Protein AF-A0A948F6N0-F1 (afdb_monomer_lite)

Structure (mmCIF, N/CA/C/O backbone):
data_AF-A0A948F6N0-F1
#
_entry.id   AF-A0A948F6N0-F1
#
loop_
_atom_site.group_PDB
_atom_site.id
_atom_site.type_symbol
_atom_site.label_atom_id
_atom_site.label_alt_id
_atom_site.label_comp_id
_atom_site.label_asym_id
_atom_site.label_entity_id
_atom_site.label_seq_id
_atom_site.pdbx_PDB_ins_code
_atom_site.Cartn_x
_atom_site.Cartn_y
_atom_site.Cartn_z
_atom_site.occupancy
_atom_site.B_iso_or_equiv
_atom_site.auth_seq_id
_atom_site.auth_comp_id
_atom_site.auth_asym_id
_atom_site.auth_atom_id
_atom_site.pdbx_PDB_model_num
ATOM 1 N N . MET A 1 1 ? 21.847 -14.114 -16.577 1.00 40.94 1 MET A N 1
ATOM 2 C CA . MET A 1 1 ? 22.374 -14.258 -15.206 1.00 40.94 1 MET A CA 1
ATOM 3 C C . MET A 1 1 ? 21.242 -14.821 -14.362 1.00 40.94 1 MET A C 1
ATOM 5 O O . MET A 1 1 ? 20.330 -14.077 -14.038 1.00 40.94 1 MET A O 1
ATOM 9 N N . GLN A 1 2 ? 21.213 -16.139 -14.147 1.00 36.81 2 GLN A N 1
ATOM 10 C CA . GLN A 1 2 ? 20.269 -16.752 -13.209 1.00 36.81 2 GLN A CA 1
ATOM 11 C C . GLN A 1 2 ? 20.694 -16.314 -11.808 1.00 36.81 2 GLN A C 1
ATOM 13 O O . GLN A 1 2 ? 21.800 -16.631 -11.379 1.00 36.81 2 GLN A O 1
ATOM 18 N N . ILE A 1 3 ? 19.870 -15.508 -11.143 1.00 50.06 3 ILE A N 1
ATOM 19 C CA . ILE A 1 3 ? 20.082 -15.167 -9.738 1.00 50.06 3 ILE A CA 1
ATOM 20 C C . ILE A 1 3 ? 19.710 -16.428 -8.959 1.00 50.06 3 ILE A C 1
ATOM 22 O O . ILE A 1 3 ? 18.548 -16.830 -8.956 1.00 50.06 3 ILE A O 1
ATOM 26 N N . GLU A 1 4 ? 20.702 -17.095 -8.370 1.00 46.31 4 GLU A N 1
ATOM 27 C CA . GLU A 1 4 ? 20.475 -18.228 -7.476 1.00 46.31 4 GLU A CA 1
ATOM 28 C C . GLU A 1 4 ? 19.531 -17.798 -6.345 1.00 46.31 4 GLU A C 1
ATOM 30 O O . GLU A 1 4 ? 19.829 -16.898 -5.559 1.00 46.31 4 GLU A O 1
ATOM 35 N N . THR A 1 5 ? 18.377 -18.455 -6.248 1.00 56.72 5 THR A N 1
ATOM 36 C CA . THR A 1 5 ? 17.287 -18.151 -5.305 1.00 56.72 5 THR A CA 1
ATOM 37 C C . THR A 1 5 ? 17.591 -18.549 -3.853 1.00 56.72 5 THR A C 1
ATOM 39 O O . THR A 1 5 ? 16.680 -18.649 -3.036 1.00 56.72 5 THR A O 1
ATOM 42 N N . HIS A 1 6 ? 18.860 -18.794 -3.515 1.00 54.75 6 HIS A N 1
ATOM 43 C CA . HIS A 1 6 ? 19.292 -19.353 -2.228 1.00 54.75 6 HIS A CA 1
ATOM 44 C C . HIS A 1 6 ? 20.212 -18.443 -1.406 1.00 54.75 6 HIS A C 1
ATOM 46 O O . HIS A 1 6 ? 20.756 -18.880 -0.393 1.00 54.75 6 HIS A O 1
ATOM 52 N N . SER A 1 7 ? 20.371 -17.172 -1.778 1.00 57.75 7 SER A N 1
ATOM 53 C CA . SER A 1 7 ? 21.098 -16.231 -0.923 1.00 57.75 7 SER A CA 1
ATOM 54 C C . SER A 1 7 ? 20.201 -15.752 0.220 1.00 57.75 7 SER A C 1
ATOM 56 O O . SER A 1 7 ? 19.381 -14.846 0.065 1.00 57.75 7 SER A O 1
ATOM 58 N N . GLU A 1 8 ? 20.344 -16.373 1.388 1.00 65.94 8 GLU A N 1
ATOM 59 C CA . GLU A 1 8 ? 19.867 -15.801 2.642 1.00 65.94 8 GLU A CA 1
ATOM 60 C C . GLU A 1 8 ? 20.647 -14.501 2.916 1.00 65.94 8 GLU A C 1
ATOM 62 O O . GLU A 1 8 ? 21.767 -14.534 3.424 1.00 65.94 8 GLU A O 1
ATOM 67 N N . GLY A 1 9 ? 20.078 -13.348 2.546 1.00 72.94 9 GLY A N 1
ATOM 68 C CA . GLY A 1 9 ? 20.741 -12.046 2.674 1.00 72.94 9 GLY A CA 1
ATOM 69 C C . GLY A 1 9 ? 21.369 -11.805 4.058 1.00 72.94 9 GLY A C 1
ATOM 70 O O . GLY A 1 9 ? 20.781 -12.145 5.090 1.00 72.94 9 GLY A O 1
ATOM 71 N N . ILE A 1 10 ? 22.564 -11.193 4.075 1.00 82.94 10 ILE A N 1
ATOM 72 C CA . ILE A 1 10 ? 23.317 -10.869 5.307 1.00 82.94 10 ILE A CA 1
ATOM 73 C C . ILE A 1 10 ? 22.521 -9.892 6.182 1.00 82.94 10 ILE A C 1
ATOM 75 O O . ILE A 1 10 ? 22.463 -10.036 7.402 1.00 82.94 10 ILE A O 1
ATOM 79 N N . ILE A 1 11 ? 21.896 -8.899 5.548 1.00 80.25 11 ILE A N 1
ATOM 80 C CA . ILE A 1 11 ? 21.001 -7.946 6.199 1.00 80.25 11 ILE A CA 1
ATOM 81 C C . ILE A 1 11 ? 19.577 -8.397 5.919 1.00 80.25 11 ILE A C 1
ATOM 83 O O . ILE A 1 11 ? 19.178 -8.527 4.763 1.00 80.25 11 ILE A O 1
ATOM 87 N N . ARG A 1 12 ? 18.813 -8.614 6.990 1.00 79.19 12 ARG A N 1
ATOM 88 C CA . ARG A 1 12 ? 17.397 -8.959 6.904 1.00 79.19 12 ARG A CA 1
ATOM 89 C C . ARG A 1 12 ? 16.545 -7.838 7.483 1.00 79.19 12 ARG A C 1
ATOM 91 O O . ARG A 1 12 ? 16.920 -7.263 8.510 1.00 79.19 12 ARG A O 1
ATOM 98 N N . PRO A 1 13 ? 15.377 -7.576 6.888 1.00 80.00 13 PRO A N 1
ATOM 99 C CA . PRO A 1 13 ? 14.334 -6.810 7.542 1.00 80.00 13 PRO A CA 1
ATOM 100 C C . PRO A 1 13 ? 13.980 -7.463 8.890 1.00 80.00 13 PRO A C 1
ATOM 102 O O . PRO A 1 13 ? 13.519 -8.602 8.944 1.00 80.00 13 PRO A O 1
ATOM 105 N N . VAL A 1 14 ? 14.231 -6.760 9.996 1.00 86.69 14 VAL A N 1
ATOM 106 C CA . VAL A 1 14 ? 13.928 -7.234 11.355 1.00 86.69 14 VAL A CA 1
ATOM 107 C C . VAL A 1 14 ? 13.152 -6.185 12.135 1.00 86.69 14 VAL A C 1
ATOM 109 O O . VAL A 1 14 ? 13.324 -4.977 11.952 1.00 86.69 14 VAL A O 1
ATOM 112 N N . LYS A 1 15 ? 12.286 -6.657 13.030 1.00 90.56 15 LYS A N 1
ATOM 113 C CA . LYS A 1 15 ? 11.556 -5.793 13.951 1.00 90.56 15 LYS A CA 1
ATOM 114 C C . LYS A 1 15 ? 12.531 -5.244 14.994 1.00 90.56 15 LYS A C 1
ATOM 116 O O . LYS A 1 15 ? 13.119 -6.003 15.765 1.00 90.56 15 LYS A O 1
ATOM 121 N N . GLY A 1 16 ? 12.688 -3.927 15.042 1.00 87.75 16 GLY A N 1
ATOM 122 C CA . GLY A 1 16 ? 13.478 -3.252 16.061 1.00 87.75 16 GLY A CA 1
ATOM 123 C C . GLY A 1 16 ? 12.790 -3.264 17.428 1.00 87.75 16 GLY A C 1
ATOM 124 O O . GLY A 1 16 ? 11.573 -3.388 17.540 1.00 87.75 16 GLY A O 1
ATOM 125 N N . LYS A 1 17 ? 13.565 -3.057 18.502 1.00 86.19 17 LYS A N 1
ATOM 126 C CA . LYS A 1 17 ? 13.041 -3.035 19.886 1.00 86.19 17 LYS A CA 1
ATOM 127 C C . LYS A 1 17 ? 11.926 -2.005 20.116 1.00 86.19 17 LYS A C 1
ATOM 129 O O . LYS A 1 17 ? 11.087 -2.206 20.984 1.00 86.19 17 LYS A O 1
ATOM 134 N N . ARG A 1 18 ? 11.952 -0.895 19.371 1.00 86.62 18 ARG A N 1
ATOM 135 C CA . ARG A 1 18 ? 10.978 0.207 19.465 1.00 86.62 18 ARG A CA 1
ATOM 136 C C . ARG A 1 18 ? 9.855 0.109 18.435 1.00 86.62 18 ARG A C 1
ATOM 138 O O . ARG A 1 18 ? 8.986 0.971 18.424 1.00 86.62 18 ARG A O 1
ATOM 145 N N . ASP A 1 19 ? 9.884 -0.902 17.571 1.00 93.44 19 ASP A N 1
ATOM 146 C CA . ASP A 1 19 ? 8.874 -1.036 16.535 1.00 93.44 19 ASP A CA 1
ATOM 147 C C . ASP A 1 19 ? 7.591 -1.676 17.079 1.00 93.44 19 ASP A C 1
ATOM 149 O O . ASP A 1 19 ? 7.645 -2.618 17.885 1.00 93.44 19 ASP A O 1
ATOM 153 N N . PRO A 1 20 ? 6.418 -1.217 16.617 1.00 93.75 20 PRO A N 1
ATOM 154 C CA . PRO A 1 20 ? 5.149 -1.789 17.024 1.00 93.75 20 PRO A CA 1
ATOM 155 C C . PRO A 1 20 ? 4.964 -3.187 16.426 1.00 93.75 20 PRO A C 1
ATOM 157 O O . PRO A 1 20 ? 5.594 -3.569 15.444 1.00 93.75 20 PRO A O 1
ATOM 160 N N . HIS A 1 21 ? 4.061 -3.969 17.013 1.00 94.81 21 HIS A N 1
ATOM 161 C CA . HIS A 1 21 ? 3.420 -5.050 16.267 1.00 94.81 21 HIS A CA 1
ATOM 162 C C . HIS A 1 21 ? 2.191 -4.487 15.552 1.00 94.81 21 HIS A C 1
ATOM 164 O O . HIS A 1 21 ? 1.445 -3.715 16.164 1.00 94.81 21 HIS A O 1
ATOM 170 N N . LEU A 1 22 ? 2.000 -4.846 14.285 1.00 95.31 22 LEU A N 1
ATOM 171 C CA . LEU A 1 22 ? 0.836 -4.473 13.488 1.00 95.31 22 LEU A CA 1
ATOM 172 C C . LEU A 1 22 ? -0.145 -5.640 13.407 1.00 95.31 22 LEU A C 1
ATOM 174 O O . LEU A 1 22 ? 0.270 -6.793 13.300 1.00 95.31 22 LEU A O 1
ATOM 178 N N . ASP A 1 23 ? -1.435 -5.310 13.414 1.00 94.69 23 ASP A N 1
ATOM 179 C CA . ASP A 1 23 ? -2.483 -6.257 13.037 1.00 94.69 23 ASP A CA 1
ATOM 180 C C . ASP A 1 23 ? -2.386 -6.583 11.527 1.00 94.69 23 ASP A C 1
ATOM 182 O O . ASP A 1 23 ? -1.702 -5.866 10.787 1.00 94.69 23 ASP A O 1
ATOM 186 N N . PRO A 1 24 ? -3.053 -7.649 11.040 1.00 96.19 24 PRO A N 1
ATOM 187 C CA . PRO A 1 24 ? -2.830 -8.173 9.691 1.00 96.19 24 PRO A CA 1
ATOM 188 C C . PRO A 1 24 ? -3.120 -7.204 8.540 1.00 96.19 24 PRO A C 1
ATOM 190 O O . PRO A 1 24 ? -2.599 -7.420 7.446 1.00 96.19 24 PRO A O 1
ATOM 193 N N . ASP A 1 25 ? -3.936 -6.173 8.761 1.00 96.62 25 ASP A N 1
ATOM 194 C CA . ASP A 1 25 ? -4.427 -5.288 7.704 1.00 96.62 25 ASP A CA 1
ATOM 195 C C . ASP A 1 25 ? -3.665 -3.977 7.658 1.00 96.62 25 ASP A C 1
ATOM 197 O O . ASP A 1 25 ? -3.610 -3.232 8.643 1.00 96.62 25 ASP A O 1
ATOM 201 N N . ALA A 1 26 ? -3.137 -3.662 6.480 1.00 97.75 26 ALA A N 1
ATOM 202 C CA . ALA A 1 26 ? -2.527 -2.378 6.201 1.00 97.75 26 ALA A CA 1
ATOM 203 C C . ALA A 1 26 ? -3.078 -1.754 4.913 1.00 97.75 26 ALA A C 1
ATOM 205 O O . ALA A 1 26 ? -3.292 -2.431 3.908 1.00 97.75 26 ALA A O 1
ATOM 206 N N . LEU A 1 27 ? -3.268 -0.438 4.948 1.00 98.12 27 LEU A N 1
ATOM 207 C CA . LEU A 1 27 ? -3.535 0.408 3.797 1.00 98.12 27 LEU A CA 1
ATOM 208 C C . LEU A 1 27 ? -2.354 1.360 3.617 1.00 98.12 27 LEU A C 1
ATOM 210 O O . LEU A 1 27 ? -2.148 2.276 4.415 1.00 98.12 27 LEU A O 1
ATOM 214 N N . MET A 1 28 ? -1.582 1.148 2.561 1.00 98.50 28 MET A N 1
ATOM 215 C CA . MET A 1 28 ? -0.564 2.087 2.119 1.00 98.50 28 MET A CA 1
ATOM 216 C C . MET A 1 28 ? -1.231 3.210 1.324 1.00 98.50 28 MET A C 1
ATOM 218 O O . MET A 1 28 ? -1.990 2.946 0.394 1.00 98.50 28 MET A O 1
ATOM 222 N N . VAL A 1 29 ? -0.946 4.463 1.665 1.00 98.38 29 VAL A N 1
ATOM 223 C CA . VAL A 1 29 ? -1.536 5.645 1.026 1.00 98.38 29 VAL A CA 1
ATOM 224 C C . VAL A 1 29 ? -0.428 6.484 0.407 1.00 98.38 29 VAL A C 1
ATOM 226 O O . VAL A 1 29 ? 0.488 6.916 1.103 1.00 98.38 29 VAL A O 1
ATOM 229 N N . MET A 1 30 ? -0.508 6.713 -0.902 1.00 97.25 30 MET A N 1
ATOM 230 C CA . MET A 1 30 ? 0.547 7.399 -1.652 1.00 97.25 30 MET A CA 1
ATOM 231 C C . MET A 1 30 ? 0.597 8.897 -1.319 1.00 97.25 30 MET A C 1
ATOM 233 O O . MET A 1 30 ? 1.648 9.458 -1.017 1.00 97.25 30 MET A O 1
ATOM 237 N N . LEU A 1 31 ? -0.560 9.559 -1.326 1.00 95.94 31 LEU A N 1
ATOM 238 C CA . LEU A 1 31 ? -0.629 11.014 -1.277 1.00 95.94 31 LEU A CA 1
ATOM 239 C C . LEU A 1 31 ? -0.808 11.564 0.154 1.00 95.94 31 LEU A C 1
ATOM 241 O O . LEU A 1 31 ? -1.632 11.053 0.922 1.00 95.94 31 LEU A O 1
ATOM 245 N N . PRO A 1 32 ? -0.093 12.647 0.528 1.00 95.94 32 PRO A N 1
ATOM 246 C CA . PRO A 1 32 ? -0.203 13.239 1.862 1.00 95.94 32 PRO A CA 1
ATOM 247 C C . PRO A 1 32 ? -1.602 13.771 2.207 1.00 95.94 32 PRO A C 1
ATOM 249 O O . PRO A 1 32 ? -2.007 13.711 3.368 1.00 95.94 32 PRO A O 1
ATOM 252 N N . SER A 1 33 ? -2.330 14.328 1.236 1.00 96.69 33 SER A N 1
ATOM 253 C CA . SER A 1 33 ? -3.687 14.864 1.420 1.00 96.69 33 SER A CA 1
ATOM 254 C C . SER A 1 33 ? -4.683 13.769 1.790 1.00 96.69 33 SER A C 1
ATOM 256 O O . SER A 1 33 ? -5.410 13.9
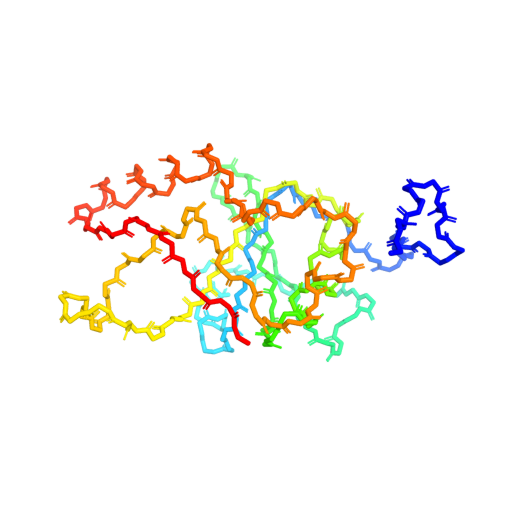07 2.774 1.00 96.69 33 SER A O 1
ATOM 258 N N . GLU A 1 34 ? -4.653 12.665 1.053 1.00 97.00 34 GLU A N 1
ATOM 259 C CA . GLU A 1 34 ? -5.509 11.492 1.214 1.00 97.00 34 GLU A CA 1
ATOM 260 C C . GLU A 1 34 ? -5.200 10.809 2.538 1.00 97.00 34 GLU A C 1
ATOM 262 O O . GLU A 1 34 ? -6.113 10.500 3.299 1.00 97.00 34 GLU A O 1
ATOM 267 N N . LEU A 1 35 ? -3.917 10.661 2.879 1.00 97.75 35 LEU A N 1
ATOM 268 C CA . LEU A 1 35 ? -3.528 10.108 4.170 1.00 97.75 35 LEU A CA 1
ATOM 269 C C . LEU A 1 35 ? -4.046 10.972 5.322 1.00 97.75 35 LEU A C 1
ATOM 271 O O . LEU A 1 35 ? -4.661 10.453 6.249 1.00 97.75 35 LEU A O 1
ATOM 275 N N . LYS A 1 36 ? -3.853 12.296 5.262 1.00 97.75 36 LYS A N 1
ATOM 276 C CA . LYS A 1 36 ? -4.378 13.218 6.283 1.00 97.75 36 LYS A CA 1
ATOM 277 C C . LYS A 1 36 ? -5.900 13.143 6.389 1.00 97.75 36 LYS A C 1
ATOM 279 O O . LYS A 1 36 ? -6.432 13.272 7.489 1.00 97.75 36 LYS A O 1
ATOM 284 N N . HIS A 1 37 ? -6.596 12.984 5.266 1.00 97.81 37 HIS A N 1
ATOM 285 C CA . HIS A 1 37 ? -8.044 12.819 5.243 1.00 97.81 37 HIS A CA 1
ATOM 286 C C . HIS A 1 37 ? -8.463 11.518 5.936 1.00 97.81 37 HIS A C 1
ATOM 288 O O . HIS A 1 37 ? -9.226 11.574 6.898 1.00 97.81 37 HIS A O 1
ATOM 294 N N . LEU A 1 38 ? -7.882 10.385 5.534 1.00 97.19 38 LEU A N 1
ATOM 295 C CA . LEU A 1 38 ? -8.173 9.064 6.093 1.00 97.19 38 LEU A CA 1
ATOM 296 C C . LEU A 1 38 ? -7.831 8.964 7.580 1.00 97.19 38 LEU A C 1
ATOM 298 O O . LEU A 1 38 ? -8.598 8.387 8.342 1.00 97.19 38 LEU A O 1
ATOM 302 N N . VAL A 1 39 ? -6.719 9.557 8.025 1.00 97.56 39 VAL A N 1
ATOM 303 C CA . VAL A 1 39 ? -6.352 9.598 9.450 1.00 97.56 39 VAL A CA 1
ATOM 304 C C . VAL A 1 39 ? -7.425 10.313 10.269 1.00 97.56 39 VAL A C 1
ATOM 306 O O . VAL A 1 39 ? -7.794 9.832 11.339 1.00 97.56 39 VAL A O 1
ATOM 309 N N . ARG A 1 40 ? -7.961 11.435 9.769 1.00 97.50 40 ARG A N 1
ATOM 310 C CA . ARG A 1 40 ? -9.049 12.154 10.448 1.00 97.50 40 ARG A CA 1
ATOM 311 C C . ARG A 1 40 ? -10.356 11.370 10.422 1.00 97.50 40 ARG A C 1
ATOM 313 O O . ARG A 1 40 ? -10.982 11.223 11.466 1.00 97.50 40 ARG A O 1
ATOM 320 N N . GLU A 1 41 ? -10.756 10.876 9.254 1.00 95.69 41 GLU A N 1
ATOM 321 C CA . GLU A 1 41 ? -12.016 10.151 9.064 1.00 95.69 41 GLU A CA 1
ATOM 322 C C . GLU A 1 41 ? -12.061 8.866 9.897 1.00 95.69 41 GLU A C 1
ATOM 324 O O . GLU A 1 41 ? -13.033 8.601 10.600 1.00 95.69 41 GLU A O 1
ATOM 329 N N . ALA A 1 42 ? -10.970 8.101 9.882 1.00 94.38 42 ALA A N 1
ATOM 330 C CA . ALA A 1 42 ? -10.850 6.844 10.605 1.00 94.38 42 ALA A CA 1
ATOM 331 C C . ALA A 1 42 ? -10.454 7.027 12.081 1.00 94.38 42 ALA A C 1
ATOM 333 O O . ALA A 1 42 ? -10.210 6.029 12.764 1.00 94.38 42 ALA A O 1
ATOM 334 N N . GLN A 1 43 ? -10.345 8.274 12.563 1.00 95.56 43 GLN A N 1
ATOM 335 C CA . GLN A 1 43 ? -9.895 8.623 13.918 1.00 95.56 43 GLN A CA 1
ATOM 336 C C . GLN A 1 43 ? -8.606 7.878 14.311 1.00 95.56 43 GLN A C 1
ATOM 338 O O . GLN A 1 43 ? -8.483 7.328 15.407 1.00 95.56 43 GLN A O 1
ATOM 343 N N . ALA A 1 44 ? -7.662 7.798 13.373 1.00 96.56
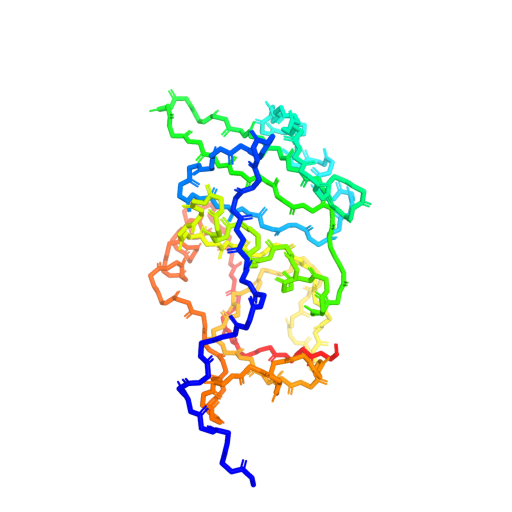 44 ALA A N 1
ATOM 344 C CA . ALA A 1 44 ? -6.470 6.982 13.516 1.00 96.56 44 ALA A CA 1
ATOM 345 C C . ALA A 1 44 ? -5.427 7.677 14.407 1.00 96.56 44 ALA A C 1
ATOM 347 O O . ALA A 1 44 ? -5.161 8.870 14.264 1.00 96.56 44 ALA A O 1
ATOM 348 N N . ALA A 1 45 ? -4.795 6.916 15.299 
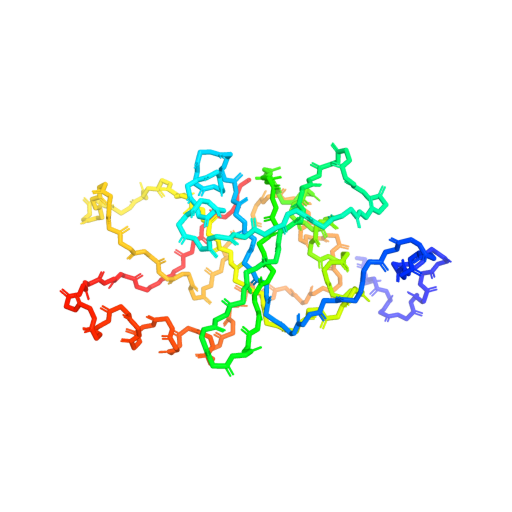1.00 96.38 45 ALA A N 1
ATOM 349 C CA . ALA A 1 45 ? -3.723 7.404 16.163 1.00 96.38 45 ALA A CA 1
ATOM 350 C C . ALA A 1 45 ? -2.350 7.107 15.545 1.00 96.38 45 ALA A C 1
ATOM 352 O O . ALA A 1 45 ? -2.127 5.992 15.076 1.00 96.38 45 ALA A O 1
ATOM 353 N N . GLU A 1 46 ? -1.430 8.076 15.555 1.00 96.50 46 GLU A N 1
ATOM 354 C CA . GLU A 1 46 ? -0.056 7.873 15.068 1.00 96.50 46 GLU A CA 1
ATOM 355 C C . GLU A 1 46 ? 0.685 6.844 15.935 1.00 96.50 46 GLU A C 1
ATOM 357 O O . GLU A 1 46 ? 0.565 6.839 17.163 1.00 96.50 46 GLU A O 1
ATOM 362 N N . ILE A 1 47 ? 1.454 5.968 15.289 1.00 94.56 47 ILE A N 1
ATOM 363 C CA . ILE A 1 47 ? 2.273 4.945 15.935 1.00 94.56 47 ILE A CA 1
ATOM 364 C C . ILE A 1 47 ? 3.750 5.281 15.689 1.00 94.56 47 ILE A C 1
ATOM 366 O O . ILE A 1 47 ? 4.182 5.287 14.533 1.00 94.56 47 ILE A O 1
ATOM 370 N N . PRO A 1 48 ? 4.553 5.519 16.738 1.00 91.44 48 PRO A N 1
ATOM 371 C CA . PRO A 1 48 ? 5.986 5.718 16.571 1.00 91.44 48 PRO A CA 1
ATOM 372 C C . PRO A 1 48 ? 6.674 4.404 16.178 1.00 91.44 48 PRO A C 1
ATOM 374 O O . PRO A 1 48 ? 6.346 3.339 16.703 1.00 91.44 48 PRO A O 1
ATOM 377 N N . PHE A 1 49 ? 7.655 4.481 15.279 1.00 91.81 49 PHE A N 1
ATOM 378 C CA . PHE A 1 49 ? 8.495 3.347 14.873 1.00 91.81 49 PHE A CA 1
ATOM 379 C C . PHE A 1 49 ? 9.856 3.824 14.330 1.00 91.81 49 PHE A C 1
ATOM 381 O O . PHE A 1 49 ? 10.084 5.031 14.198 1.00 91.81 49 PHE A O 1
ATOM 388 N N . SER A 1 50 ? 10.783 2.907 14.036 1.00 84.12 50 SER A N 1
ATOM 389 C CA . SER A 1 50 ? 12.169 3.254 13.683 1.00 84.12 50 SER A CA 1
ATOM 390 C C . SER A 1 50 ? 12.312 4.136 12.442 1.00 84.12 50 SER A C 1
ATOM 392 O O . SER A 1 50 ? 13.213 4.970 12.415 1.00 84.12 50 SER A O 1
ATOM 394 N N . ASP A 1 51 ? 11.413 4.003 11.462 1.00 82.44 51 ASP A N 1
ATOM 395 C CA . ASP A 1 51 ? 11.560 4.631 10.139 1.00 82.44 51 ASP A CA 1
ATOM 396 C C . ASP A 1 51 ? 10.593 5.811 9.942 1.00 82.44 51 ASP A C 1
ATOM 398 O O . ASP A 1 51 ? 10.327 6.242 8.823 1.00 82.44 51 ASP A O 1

▬▬▬▬▬▬

#### Try it:
Print, from the entries above, the line with "ATOM 46 O O", the line with "ATOM 68 C CA" and all lines between them, exactly and with nothing else.

#### Reply to the exercise:
ATOM 46 O O . HIS A 1 6 ? 20.756 -18.880 -0.393 1.00 54.75 6 HIS A O 1
ATOM 52 N N . SER A 1 7 ? 20.371 -17.172 -1.778 1.00 57.75 7 SER A N 1
ATOM 53 C CA . SER A 1 7 ? 21.098 -16.231 -0.923 1.00 57.75 7 SER A CA 1
ATOM 54 C C . SER A 1 7 ? 20.201 -15.752 0.220 1.00 57.75 7 SER A C 1
ATOM 56 O O . SER A 1 7 ? 19.381 -14.846 0.065 1.00 57.75 7 SER A O 1
ATOM 58 N N . GLU A 1 8 ? 20.344 -16.373 1.388 1.00 65.94 8 GLU A N 1
ATOM 59 C CA . GLU A 1 8 ? 19.867 -15.801 2.642 1.00 65.94 8 GLU A CA 1
ATOM 60 C C . GLU A 1 8 ? 20.647 -14.501 2.916 1.00 65.94 8 GLU A C 1
ATOM 62 O O . GLU A 1 8 ? 21.767 -14.534 3.424 1.00 65.94 8 GLU A O 1
ATOM 67 N N . GLY A 1 9 ? 20.078 -13.348 2.546 1.00 72.94 9 GLY A N 1
ATOM 68 C CA . GLY A 1 9 ? 20.741 -12.046 2.674 1.00 72.94 9 GLY A CA 1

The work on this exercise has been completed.